In order to make things simpler to understand, we provide a list of every feature available within our programming language. Overall, we support the following:

  • definition of integer variables
  • definition of integer constants
  • assignment
  • basic arithmetic and logic (+, -, *, /, AND, OR, negation and parentheses, operators for comparing numbers)
  • loop (arbitrary)
  • simple condition (if without else)
  • definition of a subroutine (procedure, function, method) and its call

  • for
  • do-while
  • repeat-until
  • foreach
  • else
  • data type boolean and logical operations with it
  • branching condition (switch, case)
  • multi-assignment (a = b = c = d = 3;)
  • conditional assignment / ternary operator (min = (a < b) ? a : b;)
  • commands for input and output (read, write - needs appropriate instructions to be used)

  • GOTO command (watch out for remote jumps)
  • array and working with its elements

  • instanceof operator

Every single feature is described in more detail within the next sections.

Descriptions & examples of implemented features

Every program is encapsulated by the START and END symbols. Each program must contain at least one statement - check out folder examples. Therefore, the shortest program you can create using out programming language looks like this:

START
;
END
[#000] INC 0 4
[#001] JMP 0 2
[#002] OPR 0 0

Comments

We do support comments in our programming language. However, there are no single-line comments. If you want to comment something out, you're required to use the /* ... *\ syntax.

Identifiers

An identifier follows the same rules as in, for example, the C programming language.

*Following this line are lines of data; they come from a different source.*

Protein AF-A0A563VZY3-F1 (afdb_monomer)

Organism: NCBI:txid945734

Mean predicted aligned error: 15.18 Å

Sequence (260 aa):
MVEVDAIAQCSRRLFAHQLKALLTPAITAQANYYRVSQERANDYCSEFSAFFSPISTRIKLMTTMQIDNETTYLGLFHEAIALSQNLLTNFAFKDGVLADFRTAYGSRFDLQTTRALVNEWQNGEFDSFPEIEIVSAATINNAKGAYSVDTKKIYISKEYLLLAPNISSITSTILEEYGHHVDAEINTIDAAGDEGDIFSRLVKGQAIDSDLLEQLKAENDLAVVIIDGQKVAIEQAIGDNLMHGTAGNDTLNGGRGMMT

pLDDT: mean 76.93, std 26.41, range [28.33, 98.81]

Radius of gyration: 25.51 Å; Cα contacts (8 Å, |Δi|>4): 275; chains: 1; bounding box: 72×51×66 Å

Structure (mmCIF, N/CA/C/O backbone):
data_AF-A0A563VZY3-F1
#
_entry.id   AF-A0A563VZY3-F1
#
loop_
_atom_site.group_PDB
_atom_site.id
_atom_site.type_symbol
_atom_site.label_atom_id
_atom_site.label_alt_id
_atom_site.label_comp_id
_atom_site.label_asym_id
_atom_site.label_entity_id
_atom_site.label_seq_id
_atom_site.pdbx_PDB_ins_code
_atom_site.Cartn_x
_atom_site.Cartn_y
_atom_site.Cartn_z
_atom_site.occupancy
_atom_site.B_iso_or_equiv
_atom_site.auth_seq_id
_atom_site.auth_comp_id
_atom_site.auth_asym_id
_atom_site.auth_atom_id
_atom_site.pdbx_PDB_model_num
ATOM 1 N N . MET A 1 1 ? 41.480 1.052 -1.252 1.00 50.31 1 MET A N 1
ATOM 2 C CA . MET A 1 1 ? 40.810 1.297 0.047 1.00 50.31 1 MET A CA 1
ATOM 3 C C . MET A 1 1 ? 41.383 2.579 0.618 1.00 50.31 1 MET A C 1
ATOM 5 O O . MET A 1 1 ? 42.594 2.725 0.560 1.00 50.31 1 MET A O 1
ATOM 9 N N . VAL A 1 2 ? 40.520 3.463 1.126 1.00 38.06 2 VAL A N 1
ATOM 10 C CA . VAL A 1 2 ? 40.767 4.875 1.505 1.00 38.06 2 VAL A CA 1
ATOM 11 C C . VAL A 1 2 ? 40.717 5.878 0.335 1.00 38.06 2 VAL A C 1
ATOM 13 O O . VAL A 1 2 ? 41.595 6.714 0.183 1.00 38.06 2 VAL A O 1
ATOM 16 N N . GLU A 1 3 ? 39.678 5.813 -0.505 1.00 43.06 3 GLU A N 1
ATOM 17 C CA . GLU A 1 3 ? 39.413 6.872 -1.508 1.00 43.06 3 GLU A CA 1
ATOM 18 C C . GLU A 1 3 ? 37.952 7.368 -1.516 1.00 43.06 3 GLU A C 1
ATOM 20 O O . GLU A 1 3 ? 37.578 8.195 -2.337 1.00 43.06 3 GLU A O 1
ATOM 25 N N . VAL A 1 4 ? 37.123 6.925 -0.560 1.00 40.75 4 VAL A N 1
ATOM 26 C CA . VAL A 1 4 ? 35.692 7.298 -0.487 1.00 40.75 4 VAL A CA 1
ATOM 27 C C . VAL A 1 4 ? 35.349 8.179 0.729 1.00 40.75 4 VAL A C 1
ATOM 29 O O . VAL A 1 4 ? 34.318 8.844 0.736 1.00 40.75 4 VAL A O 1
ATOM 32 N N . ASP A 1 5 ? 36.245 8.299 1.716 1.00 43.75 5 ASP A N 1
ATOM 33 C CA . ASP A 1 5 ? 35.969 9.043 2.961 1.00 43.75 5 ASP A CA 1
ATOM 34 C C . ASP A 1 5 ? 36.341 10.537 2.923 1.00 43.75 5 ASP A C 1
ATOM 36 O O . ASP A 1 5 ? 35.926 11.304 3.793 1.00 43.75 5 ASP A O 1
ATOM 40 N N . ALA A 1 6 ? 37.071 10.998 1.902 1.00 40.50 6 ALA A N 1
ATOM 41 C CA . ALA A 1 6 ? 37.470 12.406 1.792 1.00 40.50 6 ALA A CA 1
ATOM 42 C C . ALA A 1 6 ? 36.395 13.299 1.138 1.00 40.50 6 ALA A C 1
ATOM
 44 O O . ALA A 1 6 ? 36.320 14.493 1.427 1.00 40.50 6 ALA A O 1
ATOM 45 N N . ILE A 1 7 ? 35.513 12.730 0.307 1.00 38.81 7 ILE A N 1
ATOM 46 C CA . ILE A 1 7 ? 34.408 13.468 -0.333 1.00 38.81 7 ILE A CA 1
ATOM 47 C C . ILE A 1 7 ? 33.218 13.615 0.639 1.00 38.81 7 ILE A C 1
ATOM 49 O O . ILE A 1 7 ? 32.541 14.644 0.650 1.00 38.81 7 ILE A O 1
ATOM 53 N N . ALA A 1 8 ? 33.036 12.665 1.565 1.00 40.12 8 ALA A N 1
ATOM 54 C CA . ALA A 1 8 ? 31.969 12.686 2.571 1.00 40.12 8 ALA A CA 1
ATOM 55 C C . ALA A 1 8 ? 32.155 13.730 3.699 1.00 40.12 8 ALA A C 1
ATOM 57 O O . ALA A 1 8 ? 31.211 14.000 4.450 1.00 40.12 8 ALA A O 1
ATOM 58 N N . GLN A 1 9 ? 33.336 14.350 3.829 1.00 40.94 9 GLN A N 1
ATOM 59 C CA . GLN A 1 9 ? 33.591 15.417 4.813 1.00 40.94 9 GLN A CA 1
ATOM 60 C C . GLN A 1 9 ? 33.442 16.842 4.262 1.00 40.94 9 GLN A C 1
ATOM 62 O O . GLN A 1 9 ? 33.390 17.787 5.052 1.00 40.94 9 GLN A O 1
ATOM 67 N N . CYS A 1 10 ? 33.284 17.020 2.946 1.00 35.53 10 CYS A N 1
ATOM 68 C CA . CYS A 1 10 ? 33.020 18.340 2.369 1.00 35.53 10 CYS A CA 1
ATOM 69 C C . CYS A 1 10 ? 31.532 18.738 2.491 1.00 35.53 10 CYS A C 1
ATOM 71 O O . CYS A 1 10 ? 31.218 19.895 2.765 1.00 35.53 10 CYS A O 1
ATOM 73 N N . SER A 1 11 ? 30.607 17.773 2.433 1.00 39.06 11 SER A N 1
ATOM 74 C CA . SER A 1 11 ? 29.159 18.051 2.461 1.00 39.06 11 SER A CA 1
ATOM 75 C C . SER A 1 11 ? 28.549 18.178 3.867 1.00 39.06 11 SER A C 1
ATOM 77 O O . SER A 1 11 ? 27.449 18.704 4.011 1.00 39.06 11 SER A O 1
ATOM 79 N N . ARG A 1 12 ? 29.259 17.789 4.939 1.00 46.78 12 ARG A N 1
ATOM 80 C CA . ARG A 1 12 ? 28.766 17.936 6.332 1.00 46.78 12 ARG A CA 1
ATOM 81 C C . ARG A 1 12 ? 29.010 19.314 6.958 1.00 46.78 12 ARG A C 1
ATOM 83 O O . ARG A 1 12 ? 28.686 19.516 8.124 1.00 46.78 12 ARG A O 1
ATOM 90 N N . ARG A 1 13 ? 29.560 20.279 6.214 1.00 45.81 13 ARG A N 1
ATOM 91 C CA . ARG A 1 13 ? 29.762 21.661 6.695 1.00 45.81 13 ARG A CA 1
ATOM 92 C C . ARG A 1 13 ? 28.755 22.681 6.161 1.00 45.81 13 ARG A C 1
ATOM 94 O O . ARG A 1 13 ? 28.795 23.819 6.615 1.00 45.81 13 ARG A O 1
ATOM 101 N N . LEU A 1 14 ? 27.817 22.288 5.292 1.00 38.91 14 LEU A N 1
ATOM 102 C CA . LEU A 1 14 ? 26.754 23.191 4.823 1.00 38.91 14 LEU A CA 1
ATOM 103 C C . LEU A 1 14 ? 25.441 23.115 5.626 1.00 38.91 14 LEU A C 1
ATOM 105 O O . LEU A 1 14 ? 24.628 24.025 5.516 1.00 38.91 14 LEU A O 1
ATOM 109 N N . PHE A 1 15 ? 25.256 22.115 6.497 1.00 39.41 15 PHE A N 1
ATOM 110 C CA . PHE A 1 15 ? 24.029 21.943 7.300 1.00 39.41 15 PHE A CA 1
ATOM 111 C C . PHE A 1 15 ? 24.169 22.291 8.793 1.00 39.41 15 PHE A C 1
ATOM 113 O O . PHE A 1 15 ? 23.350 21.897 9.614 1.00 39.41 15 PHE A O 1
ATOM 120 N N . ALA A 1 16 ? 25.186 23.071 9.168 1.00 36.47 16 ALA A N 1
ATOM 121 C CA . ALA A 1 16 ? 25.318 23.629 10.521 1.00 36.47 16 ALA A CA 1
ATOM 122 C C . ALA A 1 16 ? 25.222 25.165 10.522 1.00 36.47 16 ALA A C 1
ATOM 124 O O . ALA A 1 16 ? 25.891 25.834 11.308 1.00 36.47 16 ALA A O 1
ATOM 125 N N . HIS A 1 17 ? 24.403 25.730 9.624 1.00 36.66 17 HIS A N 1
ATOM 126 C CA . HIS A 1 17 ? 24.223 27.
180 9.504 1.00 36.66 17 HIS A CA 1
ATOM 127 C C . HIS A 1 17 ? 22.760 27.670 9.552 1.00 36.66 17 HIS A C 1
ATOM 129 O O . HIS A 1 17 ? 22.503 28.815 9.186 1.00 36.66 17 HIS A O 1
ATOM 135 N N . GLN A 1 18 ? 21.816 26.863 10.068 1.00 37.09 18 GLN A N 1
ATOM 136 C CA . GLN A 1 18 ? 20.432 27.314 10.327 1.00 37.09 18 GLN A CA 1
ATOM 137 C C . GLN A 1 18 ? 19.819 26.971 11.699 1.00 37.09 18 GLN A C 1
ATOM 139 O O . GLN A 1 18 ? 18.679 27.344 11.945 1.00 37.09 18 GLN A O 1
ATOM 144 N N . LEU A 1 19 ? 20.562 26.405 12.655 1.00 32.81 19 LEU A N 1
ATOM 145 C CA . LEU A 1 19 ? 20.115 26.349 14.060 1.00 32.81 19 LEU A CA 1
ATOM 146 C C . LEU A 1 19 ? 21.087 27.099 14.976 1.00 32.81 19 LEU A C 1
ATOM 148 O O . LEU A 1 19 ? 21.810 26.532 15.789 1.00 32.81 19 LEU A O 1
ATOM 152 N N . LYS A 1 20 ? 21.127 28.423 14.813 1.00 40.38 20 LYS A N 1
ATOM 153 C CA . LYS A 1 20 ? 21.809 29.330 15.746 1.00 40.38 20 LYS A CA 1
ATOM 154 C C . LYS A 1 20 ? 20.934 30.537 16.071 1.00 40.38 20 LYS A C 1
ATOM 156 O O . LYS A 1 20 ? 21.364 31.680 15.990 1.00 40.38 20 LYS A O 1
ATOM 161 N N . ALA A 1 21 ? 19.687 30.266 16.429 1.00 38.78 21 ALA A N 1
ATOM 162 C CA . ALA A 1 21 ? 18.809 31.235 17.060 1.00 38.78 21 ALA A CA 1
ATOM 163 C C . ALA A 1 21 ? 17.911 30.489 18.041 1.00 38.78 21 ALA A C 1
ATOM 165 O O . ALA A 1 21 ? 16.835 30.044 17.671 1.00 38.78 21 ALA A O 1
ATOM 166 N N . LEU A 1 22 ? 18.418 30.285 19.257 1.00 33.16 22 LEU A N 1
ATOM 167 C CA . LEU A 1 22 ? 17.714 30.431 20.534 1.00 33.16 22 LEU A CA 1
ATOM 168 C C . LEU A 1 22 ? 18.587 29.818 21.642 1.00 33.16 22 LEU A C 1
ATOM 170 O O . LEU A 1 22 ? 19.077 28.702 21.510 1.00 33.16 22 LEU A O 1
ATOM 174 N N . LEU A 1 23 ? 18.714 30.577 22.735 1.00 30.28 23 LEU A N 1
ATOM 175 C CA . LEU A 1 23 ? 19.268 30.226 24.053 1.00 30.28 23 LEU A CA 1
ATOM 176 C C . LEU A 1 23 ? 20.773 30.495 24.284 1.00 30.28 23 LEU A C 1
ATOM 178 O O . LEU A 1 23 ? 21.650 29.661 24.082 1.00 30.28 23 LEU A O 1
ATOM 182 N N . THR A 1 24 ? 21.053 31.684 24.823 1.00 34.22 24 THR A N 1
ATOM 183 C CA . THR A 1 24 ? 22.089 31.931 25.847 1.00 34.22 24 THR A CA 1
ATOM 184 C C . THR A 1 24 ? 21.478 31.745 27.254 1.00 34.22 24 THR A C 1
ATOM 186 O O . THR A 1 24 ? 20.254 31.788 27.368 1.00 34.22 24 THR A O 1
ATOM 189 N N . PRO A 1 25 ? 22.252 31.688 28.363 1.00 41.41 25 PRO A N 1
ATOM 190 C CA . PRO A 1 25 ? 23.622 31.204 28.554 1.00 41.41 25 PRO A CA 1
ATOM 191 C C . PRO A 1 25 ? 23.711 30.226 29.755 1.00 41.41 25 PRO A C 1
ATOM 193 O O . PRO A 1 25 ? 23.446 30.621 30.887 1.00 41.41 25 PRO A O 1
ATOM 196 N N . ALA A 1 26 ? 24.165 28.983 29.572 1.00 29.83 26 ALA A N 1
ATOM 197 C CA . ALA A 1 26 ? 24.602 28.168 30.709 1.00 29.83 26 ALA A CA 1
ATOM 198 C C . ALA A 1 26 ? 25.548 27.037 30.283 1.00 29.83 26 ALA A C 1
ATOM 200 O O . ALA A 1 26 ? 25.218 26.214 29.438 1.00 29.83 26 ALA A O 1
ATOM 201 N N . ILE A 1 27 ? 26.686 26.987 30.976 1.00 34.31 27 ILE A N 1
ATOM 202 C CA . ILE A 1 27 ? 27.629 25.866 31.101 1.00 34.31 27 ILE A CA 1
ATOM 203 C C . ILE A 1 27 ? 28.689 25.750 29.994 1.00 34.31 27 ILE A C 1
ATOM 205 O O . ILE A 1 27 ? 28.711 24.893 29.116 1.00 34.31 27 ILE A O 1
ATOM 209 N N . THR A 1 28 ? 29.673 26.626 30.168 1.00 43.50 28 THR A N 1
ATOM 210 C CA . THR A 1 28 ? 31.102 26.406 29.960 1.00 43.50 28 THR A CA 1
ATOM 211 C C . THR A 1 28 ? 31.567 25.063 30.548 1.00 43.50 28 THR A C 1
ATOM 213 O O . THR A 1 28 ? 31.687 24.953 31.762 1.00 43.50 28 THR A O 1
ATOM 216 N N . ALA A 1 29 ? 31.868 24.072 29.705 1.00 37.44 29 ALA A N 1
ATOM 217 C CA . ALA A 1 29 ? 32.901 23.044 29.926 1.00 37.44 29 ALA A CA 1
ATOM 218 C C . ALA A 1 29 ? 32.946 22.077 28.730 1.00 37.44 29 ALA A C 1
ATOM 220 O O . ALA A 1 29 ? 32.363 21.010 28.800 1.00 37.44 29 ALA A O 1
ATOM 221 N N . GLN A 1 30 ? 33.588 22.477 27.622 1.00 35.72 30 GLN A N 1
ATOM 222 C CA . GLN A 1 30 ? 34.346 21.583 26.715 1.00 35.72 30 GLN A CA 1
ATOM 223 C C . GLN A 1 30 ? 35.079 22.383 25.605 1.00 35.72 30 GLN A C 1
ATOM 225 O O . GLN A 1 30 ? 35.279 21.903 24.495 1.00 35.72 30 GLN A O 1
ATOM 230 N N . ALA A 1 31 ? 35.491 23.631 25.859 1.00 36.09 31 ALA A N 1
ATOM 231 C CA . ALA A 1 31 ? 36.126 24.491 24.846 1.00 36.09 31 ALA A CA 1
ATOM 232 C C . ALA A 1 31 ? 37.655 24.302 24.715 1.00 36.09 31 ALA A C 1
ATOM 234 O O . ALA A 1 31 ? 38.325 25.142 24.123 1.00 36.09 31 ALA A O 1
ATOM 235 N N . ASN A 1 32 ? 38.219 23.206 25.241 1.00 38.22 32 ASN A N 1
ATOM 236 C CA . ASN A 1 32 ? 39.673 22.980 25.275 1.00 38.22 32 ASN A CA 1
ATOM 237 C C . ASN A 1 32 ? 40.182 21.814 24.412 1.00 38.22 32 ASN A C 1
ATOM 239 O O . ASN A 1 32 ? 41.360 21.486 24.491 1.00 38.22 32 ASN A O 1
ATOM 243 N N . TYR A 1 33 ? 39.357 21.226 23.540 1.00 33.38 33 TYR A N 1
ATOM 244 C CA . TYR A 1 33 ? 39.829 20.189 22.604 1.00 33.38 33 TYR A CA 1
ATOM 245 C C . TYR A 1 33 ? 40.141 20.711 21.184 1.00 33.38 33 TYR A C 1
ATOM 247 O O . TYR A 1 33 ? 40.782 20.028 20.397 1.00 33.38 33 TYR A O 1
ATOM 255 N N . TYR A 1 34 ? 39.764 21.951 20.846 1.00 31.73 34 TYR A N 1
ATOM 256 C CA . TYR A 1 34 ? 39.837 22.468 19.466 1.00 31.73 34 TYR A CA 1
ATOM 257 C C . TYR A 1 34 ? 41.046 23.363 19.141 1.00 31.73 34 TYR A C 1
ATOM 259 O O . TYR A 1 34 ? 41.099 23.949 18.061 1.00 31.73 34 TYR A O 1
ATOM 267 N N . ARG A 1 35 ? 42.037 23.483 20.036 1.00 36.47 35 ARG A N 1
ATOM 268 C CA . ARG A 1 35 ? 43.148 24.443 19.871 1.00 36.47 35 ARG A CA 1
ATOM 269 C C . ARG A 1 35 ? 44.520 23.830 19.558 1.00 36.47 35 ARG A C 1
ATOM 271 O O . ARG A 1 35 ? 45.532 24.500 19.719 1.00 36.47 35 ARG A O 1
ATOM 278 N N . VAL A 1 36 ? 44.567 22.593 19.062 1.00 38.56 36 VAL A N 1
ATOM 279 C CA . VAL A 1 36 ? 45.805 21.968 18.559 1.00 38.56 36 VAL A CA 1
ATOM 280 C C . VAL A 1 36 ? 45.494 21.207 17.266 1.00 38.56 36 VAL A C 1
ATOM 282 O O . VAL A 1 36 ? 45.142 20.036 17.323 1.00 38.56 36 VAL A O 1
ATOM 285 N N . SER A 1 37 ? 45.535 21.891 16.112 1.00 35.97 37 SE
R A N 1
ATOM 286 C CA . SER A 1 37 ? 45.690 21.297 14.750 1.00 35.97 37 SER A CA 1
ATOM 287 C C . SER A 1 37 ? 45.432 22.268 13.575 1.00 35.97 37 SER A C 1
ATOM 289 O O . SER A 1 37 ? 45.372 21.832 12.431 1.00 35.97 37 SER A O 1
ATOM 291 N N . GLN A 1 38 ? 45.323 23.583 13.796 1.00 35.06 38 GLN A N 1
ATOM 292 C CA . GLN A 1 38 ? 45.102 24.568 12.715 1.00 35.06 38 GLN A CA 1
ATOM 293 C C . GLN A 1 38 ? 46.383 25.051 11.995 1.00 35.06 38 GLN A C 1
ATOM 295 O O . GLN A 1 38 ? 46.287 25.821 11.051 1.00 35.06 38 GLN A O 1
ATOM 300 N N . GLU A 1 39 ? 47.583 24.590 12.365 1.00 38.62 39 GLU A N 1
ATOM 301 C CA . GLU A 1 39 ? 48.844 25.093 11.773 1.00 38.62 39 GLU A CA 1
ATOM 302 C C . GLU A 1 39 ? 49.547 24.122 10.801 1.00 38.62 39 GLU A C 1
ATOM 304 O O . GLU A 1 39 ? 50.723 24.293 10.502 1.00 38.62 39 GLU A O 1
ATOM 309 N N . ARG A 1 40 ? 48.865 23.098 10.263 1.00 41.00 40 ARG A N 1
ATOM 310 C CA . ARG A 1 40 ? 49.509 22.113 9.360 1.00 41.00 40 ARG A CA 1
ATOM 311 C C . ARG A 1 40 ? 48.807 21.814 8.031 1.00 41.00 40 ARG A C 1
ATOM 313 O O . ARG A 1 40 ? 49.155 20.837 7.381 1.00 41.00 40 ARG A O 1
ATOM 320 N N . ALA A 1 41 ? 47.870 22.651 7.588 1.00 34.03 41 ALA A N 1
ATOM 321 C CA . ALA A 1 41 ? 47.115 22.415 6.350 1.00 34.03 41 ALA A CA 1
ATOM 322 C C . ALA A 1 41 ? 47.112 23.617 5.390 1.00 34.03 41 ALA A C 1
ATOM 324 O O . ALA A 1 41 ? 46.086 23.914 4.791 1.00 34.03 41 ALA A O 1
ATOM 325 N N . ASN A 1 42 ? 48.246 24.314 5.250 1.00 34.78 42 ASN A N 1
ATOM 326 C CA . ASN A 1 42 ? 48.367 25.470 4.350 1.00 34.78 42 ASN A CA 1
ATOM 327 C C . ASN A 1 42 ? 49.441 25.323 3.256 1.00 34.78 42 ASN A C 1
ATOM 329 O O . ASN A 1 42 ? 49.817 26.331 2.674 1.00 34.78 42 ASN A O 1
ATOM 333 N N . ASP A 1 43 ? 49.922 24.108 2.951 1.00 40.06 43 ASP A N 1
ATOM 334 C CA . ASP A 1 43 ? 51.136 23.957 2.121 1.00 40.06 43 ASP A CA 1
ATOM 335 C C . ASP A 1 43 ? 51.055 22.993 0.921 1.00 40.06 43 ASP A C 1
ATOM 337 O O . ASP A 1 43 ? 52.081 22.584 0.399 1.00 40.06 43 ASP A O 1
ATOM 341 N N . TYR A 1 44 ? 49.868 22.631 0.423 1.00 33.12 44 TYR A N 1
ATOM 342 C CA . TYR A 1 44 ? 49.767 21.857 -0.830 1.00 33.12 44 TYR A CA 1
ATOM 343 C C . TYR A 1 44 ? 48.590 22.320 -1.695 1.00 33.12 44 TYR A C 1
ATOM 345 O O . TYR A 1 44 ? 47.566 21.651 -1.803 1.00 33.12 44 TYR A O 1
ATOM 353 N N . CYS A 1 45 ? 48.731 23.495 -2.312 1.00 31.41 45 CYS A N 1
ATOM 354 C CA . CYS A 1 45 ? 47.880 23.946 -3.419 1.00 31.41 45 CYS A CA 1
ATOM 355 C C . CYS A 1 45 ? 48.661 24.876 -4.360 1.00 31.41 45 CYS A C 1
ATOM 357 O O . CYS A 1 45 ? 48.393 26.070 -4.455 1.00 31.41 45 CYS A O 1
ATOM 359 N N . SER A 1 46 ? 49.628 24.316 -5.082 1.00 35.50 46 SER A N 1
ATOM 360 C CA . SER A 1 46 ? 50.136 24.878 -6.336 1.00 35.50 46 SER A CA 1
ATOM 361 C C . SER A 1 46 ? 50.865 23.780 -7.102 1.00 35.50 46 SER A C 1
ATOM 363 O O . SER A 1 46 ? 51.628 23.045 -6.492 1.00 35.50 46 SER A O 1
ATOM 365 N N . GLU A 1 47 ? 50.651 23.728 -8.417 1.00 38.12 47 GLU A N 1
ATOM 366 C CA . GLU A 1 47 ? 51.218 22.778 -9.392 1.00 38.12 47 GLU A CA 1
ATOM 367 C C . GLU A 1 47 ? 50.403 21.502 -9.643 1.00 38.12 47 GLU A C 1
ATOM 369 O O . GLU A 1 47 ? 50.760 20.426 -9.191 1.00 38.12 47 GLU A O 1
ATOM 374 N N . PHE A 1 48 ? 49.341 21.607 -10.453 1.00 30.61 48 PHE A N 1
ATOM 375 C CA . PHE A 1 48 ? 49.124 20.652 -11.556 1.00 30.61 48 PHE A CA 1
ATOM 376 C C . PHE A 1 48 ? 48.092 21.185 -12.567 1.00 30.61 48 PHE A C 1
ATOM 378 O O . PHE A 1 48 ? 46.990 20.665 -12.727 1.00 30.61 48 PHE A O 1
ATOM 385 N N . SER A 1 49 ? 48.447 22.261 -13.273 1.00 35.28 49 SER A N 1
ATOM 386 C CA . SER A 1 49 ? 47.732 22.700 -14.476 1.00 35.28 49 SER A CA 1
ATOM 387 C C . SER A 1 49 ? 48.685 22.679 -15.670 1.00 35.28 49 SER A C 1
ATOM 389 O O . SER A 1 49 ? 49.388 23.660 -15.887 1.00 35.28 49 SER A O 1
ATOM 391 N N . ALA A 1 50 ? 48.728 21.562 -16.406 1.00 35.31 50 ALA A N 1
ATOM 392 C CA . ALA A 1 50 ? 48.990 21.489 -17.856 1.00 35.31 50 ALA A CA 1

These rules are laid out as:

  • an identifier cannot start with a number
  • an identifier must contain at least one character
  • an identifier must consist of only upper-case, lower-case, numbers, or underscore characters.

Definition of integer/bool constants

const int x = 15, z = 155, y = 0;
const bool test1 = false, correct = true;

When creating a constant variable, you must prefix it with the const keyword. Immediate initialization is expected as well. As for integers, you can use any positive integer including zero. Though, booleans are internally interpreted as integers (zeros/ones), you can only initialize them with true or false. Creating constant arrays is not supported either.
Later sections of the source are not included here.